* [WHAT THE TASK REQUIRES]: Find the line that contains "ATOM 62 C CA"; please output it and each line after it, exactly as shown, up to the end of the entries below, skipping pictures.

* [MATERIALS PROVIDED]:
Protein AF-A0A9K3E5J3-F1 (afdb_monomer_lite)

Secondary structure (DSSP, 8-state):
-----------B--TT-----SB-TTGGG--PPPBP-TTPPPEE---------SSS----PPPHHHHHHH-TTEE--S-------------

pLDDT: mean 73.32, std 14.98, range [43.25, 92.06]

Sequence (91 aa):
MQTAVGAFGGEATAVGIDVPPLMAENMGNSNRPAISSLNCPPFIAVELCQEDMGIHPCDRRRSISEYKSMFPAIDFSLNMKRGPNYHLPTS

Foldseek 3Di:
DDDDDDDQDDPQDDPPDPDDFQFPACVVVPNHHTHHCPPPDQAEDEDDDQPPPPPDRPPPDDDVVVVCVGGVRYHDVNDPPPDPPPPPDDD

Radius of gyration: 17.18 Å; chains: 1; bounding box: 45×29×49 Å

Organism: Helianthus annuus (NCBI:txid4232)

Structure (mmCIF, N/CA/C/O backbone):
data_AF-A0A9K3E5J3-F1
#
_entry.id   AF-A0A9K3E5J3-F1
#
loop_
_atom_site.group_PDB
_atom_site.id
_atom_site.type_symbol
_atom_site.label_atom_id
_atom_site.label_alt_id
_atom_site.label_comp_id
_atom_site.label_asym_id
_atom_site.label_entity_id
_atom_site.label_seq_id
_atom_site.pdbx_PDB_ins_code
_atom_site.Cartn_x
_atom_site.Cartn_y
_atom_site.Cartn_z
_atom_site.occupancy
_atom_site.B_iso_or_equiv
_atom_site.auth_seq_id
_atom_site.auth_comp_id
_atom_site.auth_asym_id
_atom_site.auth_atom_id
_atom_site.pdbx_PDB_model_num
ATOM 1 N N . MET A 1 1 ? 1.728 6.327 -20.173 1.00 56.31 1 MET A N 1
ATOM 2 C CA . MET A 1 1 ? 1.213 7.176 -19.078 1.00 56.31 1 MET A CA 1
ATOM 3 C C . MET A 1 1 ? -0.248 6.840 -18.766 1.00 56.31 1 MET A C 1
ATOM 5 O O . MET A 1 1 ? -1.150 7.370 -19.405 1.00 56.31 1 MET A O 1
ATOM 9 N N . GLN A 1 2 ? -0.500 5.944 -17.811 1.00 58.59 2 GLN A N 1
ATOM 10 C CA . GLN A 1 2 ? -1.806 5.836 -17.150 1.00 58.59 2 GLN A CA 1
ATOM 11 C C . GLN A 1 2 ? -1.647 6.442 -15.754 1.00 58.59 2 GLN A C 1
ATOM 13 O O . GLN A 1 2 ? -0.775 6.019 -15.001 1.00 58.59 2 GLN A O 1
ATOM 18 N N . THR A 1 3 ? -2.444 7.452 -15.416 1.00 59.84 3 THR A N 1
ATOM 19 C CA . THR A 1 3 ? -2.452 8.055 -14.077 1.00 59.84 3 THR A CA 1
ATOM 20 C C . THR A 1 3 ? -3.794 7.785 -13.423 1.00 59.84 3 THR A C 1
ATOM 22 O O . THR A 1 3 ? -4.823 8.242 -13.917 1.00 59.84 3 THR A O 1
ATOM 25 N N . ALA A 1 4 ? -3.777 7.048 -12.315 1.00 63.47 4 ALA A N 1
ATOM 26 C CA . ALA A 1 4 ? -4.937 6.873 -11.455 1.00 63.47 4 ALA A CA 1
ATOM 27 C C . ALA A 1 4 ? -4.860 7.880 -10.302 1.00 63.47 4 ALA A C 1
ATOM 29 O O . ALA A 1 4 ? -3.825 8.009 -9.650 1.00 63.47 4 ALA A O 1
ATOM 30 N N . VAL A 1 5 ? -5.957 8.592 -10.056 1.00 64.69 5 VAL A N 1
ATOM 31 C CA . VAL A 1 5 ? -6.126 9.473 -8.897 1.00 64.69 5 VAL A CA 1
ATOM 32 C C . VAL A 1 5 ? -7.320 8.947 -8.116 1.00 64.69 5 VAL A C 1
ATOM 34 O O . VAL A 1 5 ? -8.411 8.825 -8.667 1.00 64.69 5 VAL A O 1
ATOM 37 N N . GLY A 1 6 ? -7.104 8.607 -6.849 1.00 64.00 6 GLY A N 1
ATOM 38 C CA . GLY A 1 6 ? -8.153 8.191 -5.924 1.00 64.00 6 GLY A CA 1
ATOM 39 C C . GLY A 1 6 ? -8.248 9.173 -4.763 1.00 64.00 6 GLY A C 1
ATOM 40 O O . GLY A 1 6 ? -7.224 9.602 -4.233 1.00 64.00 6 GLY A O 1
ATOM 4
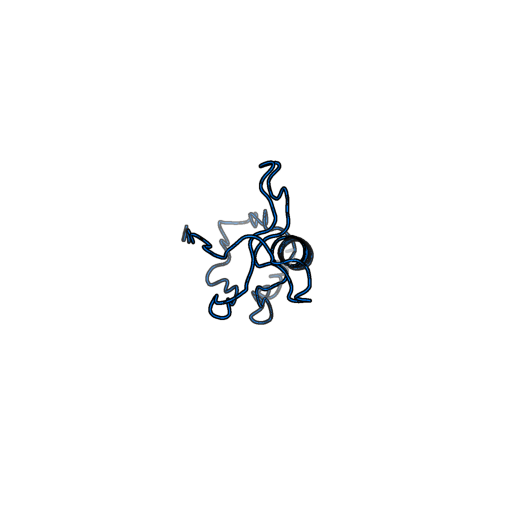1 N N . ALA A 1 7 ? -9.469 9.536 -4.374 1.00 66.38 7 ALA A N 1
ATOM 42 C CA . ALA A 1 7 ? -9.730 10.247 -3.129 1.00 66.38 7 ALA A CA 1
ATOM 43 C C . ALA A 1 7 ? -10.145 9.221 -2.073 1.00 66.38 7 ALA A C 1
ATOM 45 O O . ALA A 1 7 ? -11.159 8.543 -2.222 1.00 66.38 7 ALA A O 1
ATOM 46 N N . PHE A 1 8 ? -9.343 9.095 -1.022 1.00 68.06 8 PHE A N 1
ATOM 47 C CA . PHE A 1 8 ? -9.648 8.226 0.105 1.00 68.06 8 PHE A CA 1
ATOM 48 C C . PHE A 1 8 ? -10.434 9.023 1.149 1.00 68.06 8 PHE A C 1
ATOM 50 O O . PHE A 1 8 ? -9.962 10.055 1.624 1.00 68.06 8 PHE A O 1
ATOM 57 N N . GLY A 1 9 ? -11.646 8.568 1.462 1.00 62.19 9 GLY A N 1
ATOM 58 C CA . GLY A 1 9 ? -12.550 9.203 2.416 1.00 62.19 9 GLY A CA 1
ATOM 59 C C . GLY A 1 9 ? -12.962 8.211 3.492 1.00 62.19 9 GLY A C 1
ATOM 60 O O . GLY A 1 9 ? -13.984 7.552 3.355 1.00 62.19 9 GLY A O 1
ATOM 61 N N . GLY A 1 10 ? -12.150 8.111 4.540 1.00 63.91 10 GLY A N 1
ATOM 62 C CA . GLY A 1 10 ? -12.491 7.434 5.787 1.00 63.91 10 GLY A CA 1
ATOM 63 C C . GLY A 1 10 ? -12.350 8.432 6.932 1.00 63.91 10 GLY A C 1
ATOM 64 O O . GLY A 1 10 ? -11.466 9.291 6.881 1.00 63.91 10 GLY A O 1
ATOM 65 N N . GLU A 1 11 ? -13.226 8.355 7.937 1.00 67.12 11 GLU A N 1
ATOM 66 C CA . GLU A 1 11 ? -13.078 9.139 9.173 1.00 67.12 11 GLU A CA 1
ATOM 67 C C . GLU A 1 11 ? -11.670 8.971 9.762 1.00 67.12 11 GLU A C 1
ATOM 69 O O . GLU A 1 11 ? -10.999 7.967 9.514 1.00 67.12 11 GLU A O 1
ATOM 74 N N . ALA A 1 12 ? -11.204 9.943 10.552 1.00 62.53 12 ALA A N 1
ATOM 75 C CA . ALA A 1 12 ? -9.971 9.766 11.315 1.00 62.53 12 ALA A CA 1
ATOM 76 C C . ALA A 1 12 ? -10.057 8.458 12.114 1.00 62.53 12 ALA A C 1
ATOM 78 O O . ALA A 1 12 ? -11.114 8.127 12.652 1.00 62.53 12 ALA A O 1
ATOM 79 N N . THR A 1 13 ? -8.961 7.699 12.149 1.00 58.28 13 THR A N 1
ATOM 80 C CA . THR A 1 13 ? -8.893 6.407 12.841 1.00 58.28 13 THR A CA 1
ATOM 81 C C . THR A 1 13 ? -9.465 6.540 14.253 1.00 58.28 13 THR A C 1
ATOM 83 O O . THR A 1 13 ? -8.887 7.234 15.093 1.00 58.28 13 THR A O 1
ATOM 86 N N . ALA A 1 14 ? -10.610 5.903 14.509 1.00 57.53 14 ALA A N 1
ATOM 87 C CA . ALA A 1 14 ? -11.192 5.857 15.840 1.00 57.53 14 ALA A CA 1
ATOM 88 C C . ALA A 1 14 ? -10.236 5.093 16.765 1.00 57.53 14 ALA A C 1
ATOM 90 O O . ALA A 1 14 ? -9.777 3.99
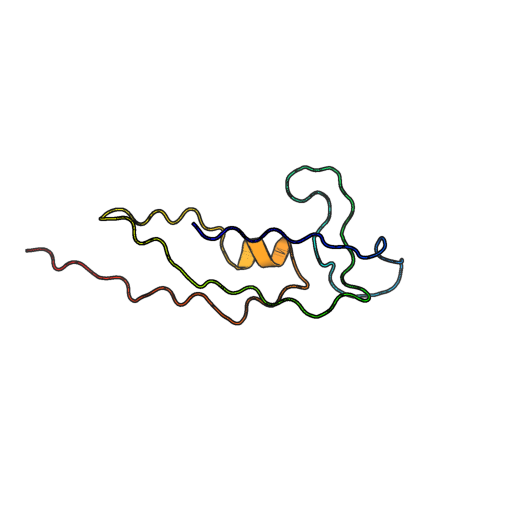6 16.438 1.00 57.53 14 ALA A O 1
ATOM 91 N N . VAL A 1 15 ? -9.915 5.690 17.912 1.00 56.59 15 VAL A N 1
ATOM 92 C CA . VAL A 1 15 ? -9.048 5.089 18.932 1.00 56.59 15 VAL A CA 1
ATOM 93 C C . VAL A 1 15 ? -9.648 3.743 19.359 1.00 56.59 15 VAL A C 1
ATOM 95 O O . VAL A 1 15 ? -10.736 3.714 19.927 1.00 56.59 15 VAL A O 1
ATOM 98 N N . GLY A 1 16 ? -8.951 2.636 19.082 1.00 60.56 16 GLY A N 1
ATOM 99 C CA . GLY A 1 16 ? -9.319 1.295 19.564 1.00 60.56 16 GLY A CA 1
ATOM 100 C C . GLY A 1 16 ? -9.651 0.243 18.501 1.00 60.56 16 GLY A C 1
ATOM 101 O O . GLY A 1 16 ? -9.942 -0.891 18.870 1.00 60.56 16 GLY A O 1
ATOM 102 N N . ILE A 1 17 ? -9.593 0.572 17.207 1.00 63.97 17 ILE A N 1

* [ANSWER TO THE EXERCISE]:
ATOM 62 C CA . GLY A 1 10 ? -12.491 7.434 5.787 1.00 63.91 10 GLY A CA 1
ATOM 63 C C . GLY A 1 10 ? -12.350 8.432 6.932 1.00 63.91 10 GLY A C 1
ATOM 64 O O . GLY A 1 10 ? -11.466 9.291 6.881 1.00 63.91 10 GLY A O 1
ATOM 65 N N . GLU A 1 11 ? -13.226 8.355 7.937 1.00 67.12 11 GLU A N 1
ATOM 66 C CA . GLU A 1 11 ? -13.078 9.139 9.173 1.00 67.12 11 GLU A CA 1
ATOM 67 C C . GLU A 1 11 ? -11.670 8.971 9.762 1.00 67.12 11 GLU A C 1
ATOM 69 O O . GLU A 1 11 ? -10.999 7.967 9.514 1.00 67.12 11 GLU A O 1
ATOM 74 N N . ALA A 1 12 ? -11.204 9.943 10.552 1.00 62.53 12 ALA A N 1
ATOM 75 C CA . ALA A 1 12 ? -9.971 9.766 11.315 1.00 62.53 12 ALA A CA 1
ATOM 76 C C . ALA A 1 12 ? -10.057 8.458 12.114 1.00 62.53 12 ALA A C 1
ATOM 78 O O . ALA A 1 12 ? -11.114 8.127 12.652 1.00 62.53 12 ALA A O 1
ATOM 79 N N . THR A 1 13 ? -8.961 7.699 12.149 1.00 58.28 13 THR A N 1
ATOM 80 C CA . THR A 1 13 ? -8.893 6.407 12.841 1.00 58.28 13 THR A CA 1
ATOM 81 C C . THR A 1 13 ? -9.465 6.540 14.253 1.00 58.28 13 THR A C 1
ATOM 83 O O . THR A 1 13 ? -8.887 7.234 15.093 1.00 58.28 13 THR A O 1
ATOM 86 N N . ALA A 1 14 ? -10.610 5.903 14.509 1.00 57.53 14 ALA A N 1
ATOM 87 C CA . ALA A 1 14 ? -11.192 5.857 15.840 1.00 57.53 14 ALA A CA 1
ATOM 88 C C . ALA A 1 14 ? -10.236 5.093 16.765 1.00 57.53 14 ALA A C 1
ATOM 90 O O . ALA A 1 14 ? -9.777 3.99
6 16.438 1.00 57.53 14 ALA A O 1
ATOM 91 N N . VAL A 1 15 ? -9.915 5.690 17.912 1.00 56.59 15 VAL A N 1
ATOM 92 C CA . VAL A 1 15 ? -9.048 5.089 18.932 1.00 56.59 15 VAL A CA 1
ATOM 93 C C . VAL A 1 15 ? -9.648 3.743 19.359 1.00 56.59 15 VAL A C 1
ATOM 95 O O . VAL A 1 15 ? -10.736 3.714 19.927 1.00 56.59 15 VAL A O 1
ATOM 98 N N . GLY A 1 16 ? -8.951 2.636 19.082 1.00 60.56 16 GLY A N 1
ATOM 99 C CA . GLY A 1 16 ? -9.319 1.295 19.564 1.00 60.56 16 GLY A CA 1
ATOM 100 C C . GLY A 1 16 ? -9.651 0.243 18.501 1.00 60.56 16 GLY A C 1
ATOM 101 O O . GLY A 1 16 ? -9.942 -0.891 18.870 1.00 60.56 16 GLY A O 1
ATOM 102 N N . ILE A 1 17 ? -9.593 0.572 17.207 1.00 63.97 17 ILE A N 1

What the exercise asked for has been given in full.